WHO: Dallas Mavericks forward P.J. Washington

WHAT: A clutch performance in the NBA’s Western Conference Semifinals

WHY IT’S SO GREAT: In February, the Mavs made what fans worried was a desperation move: trading a top-two protected first-round draft pick and two players to the Charlotte Hornets for Washington and a pair of second-round picks. ESPN, grading the trade, gave the Mavs a D on their decision-making, with NBA analyst Kevin Pelton offering a brutal assessment: “The question here is what problem Washington is solving. Five years into his career, I’m still not sure what Washington is as an NBA player.” (The Hornets, meanwhile, got an A for getting a valuable return for Washington, who wasn’t even a full-time starter in Charlotte.) 

Dallas fans were even more upset. A common sentiment at the time can be found in a post from two months ago on the Mavericks Reddit forum: “I don’t mean to be a Negative Nellie but why on earth did we trade a top-2 protected 1st for PJ Washington?” The author posited that such a poor trade would not only cost the team a pick and doom its chances for the rest of the season, but it might lead the team’s brightest star, Luka Dončić, to depart via free agency. 

The knocks on Washington back then were that his three-point shooting had gotten worse over the course of his five-year pro career, that his true shooting percentage ranked in the bottom-third of all NBA players, that he averaged fewer than fifteen points per game, and that he was a poor defender. Washington didn’t exactly arrive with an all-star CV. But stats only tell part of a player’s story, and defenders of the deal argued that Washington, a former Dallas-area high school standout who grew up 26 miles down the Tollway from the American Airlines Center, could be transformed into a key contributor around Mavs stars Dončić and Kyrie Irving.  
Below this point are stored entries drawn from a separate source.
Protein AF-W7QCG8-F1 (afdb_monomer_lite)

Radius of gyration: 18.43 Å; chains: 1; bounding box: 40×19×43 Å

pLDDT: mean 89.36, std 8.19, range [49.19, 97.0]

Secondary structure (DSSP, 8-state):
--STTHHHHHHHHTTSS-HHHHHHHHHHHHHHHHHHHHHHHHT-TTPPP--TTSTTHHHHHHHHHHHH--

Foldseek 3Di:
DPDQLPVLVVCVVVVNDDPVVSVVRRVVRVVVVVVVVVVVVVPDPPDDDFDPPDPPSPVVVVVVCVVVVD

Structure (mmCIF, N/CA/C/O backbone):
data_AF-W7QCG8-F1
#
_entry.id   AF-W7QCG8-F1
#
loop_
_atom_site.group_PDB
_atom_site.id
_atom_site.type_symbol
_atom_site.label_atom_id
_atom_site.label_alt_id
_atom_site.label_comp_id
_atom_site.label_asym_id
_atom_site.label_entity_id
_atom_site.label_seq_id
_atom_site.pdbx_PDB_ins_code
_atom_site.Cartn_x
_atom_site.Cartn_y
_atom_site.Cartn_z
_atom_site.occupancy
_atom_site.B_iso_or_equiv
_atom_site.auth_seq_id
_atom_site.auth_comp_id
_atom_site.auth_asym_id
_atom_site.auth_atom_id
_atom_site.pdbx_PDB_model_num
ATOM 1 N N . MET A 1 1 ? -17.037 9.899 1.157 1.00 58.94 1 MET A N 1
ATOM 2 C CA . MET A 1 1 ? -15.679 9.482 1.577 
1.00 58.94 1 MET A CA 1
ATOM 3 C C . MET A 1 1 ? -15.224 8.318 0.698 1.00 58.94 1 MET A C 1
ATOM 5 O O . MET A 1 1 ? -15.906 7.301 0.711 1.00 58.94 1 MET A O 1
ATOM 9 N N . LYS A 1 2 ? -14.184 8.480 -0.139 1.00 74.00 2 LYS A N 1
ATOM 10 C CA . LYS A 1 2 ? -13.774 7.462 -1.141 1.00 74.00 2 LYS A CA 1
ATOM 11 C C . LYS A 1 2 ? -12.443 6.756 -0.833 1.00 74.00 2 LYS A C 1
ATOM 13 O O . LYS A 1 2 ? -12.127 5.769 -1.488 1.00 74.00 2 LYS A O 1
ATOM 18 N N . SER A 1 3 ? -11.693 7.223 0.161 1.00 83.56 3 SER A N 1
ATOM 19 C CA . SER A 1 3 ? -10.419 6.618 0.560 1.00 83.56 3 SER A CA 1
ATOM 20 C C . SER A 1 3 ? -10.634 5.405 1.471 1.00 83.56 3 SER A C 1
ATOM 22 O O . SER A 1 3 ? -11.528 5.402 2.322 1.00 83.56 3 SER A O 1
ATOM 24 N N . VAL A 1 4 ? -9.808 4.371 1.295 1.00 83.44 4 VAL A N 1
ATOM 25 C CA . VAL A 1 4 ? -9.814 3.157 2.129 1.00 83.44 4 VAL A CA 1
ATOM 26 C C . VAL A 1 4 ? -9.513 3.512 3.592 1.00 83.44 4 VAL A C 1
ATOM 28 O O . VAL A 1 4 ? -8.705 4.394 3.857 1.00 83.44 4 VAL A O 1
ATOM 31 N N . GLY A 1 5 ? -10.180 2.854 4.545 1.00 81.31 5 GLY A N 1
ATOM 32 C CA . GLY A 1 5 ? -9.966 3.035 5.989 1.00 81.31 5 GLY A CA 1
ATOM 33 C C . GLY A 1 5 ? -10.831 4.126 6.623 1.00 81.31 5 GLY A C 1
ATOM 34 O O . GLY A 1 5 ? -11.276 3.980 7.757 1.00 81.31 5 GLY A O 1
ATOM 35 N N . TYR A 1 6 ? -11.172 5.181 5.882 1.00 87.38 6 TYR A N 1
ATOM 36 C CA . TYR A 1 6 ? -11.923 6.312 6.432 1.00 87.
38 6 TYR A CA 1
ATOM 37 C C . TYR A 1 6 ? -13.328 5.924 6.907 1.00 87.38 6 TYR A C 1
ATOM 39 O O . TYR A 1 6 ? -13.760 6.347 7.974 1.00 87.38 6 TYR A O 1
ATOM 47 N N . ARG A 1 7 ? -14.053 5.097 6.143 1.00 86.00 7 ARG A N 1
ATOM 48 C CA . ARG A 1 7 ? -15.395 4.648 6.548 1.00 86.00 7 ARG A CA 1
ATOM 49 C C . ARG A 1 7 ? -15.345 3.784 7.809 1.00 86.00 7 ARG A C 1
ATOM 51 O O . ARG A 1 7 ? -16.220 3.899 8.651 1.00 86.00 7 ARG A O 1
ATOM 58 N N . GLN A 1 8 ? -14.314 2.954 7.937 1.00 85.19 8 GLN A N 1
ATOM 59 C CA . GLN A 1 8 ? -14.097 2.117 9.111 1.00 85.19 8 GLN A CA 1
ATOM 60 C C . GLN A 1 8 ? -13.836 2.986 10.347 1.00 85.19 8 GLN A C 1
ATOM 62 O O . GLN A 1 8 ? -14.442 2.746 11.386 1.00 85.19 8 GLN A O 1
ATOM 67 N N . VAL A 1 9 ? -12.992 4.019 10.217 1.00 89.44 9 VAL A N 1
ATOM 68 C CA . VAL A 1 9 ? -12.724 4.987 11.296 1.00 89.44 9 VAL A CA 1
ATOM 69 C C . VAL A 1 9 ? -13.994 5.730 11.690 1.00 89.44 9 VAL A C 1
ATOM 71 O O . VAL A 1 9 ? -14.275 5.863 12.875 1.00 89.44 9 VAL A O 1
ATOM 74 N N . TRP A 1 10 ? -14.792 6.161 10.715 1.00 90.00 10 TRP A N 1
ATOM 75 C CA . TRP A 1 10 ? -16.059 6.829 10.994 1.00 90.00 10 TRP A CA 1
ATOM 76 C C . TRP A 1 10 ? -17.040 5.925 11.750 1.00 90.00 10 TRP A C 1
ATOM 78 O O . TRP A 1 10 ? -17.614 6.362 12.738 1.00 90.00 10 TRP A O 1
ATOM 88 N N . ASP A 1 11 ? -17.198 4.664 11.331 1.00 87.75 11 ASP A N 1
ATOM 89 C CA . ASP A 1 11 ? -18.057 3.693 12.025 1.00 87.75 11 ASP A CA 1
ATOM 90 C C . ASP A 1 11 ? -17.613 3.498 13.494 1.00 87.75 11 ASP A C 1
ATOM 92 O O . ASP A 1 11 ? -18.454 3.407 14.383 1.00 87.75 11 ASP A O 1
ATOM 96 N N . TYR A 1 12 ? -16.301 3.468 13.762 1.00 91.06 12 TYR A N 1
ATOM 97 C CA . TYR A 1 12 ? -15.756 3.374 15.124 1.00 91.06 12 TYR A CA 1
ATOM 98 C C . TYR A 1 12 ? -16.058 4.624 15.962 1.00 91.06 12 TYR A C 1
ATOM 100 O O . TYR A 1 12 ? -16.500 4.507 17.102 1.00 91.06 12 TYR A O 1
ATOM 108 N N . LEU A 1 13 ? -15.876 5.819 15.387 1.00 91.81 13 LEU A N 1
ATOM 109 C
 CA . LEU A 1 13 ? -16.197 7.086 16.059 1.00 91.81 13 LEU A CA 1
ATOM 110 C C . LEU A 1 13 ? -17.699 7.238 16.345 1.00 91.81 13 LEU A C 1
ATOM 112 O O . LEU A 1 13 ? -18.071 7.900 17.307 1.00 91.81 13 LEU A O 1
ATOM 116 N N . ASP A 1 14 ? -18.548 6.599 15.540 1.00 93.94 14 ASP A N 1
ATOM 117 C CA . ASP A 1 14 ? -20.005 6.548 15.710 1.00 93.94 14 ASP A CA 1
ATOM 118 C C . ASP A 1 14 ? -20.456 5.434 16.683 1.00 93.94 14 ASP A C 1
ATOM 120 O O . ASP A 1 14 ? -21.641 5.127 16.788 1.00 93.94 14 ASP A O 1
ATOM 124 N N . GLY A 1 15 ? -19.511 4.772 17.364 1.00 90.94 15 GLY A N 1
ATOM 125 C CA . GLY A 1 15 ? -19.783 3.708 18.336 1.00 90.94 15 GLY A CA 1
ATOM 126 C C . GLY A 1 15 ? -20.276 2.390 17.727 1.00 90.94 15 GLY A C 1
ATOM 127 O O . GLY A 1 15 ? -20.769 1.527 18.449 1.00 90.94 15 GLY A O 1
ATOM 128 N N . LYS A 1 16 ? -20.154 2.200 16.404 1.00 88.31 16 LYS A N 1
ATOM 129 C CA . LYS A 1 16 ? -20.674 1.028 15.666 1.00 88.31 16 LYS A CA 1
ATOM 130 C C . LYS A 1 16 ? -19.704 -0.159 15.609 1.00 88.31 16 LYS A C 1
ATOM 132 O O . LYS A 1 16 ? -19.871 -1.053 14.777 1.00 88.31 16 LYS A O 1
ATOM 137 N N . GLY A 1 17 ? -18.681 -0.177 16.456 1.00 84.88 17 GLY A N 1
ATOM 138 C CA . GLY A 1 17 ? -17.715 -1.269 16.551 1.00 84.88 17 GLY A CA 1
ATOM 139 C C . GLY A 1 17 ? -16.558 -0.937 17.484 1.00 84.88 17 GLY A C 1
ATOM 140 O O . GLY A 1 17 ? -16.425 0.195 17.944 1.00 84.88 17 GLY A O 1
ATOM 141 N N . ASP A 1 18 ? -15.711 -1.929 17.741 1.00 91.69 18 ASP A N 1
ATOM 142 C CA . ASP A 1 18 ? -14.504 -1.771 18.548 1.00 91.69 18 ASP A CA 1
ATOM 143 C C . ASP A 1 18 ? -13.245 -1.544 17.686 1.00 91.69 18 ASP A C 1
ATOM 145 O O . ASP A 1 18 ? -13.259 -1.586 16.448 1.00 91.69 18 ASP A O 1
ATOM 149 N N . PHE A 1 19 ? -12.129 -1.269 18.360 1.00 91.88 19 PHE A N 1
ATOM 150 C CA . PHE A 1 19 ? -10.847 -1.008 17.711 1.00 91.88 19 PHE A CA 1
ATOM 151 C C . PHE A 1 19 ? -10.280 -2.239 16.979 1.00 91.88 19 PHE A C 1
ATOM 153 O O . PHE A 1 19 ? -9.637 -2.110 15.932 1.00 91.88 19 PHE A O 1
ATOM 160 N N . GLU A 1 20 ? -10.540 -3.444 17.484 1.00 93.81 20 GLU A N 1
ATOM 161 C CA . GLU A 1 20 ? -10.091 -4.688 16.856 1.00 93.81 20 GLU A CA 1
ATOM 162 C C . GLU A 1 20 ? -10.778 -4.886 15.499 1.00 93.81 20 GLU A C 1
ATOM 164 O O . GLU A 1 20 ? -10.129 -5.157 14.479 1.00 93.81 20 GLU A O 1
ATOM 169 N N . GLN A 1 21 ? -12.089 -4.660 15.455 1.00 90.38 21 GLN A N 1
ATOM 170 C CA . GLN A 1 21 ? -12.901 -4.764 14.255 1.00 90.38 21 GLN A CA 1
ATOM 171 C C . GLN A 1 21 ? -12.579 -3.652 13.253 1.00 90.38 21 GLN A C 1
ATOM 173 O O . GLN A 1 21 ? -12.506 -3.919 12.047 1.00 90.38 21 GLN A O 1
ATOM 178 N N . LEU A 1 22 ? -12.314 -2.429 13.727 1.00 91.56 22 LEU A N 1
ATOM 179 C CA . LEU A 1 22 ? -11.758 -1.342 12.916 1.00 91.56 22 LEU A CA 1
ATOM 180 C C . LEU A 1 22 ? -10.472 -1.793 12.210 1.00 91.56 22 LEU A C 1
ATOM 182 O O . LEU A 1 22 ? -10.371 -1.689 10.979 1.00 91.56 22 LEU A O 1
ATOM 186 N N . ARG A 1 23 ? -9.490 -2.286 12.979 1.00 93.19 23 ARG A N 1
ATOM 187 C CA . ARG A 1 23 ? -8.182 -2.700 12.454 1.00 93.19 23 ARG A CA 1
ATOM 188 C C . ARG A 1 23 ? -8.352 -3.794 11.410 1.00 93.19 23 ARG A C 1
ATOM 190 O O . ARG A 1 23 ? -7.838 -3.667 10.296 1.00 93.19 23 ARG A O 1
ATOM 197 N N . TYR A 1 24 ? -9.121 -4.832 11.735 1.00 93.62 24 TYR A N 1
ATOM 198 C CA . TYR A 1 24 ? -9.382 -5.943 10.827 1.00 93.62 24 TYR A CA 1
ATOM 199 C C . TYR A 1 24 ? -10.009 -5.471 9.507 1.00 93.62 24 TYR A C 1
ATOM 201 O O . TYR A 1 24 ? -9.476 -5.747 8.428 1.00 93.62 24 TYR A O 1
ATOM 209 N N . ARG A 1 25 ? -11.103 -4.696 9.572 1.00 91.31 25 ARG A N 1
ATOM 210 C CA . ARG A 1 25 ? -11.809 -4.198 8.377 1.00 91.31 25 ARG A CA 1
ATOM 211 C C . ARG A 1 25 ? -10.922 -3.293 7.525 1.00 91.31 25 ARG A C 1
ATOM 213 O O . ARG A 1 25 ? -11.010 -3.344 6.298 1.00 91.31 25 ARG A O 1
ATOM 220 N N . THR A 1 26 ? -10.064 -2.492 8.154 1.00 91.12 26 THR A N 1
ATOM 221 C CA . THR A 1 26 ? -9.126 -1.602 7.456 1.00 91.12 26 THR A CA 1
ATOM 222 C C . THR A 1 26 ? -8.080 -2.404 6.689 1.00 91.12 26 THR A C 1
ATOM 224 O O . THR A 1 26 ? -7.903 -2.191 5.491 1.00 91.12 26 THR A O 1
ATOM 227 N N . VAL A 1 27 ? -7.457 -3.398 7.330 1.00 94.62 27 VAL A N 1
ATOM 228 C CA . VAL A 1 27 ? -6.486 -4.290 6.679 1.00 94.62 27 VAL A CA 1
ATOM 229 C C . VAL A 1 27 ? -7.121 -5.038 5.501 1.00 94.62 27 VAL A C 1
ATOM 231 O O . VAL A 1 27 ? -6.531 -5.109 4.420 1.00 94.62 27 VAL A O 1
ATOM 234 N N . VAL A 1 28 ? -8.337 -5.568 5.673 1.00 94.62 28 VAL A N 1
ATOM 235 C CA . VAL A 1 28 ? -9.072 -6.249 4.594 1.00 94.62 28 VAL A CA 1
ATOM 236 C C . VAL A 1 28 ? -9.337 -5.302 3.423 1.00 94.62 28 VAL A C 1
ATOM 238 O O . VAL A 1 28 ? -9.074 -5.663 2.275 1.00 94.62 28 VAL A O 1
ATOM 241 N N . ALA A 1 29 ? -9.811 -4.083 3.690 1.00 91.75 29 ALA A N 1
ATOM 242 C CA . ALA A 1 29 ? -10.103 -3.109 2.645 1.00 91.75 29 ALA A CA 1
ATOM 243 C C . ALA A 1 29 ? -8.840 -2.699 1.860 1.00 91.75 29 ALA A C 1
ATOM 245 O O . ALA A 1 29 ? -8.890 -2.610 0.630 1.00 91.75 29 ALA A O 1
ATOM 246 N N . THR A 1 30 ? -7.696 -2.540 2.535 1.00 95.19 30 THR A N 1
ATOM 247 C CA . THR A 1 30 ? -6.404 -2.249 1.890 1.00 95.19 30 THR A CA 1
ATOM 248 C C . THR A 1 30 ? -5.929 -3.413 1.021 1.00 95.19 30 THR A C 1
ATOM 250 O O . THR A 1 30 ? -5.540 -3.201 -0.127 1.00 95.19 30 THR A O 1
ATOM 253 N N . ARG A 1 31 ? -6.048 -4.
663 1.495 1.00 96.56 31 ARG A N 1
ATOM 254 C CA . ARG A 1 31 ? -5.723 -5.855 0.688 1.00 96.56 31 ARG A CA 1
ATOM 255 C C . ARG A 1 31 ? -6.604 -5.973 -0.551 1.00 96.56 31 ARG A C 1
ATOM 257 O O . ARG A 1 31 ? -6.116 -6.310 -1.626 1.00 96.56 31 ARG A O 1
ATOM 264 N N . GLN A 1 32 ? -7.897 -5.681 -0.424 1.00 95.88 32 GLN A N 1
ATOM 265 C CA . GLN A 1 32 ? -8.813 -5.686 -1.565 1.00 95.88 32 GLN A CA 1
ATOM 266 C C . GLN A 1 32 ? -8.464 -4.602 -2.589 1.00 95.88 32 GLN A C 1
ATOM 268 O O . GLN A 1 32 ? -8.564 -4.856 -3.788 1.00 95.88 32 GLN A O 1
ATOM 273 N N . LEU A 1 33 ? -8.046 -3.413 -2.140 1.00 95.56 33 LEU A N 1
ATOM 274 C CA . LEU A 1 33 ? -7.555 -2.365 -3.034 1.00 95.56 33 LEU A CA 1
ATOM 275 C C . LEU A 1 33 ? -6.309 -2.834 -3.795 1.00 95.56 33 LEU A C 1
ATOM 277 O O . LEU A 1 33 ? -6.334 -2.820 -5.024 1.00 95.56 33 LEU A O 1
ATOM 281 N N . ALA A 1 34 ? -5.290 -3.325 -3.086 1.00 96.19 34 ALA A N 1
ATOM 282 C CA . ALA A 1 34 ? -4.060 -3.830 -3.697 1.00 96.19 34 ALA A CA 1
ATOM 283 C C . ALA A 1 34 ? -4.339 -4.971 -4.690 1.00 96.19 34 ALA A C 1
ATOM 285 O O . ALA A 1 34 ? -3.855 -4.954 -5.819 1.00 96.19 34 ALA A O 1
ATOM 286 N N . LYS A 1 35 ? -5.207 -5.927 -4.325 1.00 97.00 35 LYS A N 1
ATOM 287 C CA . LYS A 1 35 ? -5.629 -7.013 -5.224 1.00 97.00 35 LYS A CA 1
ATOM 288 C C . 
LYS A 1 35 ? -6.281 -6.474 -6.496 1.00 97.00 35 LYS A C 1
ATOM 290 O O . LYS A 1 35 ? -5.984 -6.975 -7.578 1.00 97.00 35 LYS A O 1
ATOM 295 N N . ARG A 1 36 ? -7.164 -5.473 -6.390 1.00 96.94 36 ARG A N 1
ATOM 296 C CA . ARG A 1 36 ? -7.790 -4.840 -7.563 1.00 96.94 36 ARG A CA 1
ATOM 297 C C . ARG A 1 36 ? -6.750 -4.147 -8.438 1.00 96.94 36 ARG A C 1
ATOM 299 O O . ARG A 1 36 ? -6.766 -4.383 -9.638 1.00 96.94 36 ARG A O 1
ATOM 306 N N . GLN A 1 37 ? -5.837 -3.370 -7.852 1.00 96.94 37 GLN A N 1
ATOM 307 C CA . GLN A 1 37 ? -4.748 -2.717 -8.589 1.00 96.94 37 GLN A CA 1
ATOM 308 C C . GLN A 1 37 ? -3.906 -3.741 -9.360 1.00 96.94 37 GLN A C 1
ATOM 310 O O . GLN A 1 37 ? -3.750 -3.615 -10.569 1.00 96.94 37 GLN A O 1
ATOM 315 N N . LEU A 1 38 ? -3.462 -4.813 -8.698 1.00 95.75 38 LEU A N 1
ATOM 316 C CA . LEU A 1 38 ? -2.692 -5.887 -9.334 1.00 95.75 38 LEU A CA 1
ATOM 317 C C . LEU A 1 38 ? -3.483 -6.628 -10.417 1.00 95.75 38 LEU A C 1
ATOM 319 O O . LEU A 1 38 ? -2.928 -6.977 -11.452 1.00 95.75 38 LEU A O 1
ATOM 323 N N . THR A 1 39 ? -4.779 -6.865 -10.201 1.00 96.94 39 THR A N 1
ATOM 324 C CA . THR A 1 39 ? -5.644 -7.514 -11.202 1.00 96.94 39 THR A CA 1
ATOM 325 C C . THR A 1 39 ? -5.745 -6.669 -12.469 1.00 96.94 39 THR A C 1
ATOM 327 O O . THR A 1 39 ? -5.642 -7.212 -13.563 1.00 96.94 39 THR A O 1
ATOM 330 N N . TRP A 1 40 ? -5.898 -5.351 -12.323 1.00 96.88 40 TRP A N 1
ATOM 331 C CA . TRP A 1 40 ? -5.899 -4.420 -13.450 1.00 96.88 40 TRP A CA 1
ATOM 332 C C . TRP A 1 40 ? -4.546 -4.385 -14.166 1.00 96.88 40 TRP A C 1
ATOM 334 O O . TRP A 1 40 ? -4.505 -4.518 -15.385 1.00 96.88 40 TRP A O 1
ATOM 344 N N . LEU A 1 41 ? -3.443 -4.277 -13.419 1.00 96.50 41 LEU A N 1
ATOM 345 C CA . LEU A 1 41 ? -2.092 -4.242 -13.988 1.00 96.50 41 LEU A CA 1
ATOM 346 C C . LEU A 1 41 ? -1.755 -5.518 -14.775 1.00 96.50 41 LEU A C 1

During Dallas’s conference semifinal series against Oklahoma City, Washington proved his supporters right—and in Saturday’s decisive game six, he turned in his most clutch performance yet. Heading into the fourth quarter, with the Mavs down seven, the player from Frisco had hardly seen the court because of early foul trouble. But he proved himself critical over the final twelve minutes, accounting for nine points while his rookie teammate, Dereck Lively II (whose own story of helping Dallas reach the conference finals despite his mother’s death in April is equally meaningful), came through with key rebounds to keep the team alive. Finally, with 2.5 seconds on the clock and the Mavs down by a point, Williams got fouled on a three-point attempt and was given a chance to step to the line and end the Thunder’s season. The career 70.5 percent free-throw shooter sunk his first two foul shots to give Dallas a 117–116 lead; then Washington intentionally missed his attempt to force OKC—which had no time-outs and couldn’t stop the clock once Washington’s third free throw came off the rim—to heave a desperate full-court shot as time expired. The ball didn’t come close to the net, and thanks to Washington’s finishing touches, the Mavs are headed to the Western Conference Finals against the Minnesota Timberwolves.